John Graham, CEO of CPP Investments (the Canadian pension fund managing ~$800 billion for 22 million Canadians), discusses the fund's unique mandate to maximize returns without undue risk of loss, its massive growth from a $12 million start, and the role of private assets in its portfolio. He shares insights on how AI is being integrated into the organization, emphasizing literacy and grassroots adoption, while reflecting on investment failures and the discipline of knowing when to walk away.
Summarized by Podsumo
CPP Investments grew from $12 million to $800 billion over 27 years, with 70% of the fund ($550 billion) coming from investment income.
The fund's mandate, enshrined in federal legislation, is to maximize return without undue risk of loss, accounting for factors impacting the plan's funding—without any prescribed asset allocation.
John Graham is a scientist by training, bringing a data-driven, scientific mindset to investing.
AI adoption at CPP Investments is focused on literacy and fluency, with multiple LLMs rolled out to all employees, but its impact on investment decisions is still 'TBD'.
Graham's key lesson from failures: 'You can't diligence a bad investment into a good investment'—knowing when to quit is critical.

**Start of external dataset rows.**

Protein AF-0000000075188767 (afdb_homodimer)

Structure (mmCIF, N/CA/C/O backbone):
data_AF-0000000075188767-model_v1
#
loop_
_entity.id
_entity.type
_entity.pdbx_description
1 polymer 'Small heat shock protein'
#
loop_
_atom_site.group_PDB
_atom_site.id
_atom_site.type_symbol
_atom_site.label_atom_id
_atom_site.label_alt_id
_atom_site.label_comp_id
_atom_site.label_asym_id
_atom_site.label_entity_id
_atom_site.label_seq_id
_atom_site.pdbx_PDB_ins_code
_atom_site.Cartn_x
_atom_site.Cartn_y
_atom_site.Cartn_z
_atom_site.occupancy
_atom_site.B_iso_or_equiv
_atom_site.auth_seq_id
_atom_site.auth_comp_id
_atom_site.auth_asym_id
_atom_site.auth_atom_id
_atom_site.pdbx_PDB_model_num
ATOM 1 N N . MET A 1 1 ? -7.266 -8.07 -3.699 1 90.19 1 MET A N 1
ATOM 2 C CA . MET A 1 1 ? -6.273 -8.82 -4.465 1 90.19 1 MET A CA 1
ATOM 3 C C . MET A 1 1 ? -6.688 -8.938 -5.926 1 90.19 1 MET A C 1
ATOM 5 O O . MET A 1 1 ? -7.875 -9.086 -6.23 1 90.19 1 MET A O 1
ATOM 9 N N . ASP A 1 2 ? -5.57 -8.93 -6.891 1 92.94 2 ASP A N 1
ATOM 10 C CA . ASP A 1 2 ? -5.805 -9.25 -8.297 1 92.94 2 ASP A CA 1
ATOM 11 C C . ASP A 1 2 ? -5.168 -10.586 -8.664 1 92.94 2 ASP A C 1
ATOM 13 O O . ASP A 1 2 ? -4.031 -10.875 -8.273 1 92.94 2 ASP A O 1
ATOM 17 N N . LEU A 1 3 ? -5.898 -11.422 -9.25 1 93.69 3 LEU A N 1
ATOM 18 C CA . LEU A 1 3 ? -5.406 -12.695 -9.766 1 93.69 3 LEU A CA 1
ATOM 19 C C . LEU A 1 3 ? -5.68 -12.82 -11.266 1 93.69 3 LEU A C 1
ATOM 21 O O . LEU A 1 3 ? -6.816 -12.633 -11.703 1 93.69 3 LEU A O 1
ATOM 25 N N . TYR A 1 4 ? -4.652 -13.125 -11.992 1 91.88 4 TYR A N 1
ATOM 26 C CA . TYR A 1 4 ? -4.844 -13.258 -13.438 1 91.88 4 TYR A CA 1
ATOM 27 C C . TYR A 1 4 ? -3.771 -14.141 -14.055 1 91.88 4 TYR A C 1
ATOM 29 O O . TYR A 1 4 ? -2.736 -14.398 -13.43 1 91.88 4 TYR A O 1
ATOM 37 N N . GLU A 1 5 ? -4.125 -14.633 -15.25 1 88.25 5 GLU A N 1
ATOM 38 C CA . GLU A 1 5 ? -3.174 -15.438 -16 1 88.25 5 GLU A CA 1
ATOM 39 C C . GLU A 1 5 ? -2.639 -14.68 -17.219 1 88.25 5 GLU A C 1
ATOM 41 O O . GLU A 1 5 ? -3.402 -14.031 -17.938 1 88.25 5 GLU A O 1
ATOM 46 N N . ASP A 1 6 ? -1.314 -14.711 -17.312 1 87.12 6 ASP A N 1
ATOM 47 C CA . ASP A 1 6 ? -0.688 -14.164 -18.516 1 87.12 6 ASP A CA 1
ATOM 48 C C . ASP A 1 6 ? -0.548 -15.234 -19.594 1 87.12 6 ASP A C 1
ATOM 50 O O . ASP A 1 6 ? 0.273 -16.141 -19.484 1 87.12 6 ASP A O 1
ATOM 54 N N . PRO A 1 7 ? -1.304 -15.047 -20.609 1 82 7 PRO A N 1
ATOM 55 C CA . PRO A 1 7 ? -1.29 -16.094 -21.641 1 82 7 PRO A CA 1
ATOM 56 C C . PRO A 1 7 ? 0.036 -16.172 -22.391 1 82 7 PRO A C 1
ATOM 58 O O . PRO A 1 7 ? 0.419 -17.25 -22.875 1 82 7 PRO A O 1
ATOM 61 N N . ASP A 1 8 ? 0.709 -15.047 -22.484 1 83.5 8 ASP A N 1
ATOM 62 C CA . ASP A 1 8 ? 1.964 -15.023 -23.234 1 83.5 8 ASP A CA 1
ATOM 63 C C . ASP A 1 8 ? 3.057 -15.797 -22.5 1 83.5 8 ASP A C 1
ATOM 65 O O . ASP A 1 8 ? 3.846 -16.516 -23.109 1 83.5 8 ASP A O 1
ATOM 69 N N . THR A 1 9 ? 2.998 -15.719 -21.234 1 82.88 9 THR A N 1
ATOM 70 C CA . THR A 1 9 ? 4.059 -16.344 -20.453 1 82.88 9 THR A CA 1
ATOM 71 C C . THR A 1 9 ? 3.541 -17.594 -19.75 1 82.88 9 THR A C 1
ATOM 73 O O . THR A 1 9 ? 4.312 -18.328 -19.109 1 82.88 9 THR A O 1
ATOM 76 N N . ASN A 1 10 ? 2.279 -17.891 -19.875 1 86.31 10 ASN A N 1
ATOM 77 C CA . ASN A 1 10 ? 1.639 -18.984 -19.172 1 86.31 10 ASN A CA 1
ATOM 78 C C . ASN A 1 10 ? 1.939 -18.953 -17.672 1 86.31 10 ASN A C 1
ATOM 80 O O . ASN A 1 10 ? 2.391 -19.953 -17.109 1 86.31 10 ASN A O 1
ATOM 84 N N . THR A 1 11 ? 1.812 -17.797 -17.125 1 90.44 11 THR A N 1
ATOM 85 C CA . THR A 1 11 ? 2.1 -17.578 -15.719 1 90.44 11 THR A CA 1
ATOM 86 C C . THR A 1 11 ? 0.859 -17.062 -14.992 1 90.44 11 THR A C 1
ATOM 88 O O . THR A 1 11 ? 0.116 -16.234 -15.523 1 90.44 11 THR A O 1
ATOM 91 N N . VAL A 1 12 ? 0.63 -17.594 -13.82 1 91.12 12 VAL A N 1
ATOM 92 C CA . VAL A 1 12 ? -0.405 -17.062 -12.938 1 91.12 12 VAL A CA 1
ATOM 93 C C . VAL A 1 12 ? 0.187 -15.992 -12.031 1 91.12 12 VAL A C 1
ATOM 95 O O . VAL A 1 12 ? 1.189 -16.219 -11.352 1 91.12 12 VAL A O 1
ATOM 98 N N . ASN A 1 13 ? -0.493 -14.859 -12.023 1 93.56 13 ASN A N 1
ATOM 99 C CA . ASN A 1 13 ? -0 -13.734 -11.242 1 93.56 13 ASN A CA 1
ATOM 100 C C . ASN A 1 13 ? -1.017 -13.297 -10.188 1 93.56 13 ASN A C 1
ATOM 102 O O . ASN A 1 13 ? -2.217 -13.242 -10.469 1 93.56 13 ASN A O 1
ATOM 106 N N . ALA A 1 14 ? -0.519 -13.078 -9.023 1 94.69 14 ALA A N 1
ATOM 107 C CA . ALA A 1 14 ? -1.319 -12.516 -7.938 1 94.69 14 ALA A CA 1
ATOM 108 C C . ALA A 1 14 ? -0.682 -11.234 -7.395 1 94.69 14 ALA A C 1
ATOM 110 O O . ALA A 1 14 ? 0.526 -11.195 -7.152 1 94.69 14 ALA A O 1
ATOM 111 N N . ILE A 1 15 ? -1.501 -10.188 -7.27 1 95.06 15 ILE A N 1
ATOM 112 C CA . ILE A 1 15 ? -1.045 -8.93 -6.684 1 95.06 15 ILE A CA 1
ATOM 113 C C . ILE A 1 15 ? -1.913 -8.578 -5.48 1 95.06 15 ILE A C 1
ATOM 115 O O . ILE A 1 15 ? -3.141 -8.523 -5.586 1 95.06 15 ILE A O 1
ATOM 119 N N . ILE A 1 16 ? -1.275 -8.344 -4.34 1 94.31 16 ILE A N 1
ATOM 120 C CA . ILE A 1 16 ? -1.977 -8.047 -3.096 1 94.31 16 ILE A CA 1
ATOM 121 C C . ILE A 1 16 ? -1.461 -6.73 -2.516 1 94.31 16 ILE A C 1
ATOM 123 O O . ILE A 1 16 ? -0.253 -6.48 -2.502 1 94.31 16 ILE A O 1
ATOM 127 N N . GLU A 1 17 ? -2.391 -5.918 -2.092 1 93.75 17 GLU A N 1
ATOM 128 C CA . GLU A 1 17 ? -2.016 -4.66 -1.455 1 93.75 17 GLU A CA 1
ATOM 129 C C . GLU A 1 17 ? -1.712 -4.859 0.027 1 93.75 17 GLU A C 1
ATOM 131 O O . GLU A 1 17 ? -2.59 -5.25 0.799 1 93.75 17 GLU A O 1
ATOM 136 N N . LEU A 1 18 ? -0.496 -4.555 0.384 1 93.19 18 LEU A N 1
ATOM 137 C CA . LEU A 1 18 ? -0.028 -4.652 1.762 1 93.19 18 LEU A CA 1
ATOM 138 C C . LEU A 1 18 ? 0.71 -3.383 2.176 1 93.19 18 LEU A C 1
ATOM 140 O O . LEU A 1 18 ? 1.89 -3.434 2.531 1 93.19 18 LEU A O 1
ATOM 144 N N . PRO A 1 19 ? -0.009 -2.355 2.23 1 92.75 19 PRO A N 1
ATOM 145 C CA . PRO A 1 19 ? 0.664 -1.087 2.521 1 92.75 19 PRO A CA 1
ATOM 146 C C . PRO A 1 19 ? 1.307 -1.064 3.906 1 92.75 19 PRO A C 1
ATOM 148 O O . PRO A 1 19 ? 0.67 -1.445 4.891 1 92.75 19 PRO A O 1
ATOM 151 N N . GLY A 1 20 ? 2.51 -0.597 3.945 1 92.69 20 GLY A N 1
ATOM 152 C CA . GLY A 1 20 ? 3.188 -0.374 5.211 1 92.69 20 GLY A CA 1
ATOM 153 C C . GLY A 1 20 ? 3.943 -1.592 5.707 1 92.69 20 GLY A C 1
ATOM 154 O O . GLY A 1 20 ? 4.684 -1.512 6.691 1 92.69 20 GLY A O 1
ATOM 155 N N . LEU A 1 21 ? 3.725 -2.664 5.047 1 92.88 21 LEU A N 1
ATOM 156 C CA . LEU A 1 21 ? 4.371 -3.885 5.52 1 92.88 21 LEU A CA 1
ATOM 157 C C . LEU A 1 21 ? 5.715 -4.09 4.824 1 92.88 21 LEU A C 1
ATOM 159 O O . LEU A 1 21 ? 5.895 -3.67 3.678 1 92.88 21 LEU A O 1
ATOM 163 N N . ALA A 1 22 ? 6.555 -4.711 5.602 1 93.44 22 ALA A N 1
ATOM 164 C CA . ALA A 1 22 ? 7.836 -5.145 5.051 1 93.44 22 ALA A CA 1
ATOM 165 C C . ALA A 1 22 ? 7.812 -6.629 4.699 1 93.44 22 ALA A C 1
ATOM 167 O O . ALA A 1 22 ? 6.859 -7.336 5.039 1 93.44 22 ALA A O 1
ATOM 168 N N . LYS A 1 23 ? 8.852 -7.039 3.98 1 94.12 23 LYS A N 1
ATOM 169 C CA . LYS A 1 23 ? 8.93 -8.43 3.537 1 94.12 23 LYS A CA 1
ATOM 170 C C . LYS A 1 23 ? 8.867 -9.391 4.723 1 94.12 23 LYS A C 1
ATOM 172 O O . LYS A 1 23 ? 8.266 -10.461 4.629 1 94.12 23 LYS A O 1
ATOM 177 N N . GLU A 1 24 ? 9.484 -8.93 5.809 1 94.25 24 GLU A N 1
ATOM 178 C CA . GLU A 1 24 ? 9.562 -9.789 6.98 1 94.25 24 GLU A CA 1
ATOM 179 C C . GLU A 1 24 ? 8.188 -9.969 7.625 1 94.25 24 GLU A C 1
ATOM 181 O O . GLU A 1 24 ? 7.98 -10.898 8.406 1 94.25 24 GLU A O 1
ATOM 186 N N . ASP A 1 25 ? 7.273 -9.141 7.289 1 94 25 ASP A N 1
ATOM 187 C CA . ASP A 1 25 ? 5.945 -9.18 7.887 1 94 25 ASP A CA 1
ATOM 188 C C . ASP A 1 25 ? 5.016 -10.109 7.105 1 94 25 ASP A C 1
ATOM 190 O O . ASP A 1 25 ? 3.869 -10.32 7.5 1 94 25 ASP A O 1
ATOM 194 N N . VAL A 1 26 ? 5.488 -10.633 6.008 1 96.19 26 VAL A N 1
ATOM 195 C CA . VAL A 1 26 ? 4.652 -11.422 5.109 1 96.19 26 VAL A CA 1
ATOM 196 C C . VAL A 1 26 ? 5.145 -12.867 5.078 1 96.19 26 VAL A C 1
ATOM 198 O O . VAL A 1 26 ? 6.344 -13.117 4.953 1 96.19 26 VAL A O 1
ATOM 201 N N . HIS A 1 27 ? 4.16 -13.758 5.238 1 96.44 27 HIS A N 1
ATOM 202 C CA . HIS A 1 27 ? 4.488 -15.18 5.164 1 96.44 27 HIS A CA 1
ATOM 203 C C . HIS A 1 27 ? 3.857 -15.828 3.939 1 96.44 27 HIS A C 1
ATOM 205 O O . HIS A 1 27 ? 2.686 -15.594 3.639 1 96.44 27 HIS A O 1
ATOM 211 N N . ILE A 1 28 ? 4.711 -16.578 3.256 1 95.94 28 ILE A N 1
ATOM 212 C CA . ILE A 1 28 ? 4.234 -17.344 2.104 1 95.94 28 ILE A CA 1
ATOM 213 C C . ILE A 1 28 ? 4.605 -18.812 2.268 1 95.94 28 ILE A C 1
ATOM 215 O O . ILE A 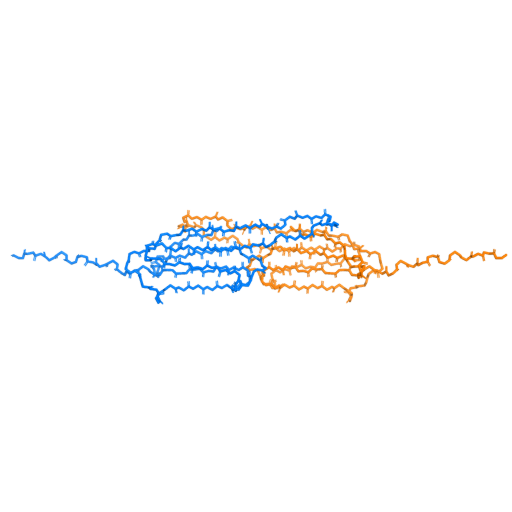1 28 ? 5.785 -19.156 2.414 1 95.94 28 ILE A O 1
ATOM 219 N N . ASP A 1 29 ? 3.621 -19.625 2.246 1 95.56 29 ASP A N 1
ATOM 220 C CA . ASP A 1 29 ? 3.824 -21.062 2.371 1 95.56 29 ASP A CA 1
ATOM 221 C C . ASP A 1 29 ? 3.316 -21.797 1.133 1 95.56 29 ASP A C 1
ATOM 223 O O . ASP A 1 29 ? 2.271 -21.453 0.581 1 95.56 29 ASP A O 1
ATOM 227 N N . TRP A 1 30 ? 4.145 -22.781 0.76 1 94.06 30 TRP A N 1
ATOM 228 C CA . TRP A 1 30 ? 3.77 -23.609 -0.379 1 94.06 30 TRP A CA 1
ATOM 229 C C . TRP A 1 30 ? 3.869 -25.094 -0.029 1 94.06 30 TRP A C 1
ATOM 231 O O . TRP A 1 30 ? 4.879 -25.531 0.517 1 94.06 30 TRP A O 1
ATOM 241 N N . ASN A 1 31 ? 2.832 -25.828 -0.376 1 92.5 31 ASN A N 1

"Our mandate is to maximize return without undue risk of loss, taking into account the factors that impact the plan."
"You can't diligence a bad investment into a good investment. Spending another week isn't going to turn a fundamentally bad investment into a good investment."
"I think we're figuring it out like lots of people... At this point, TBD. Unclear, but we are dedicating a lot of time and effort to figuring that out."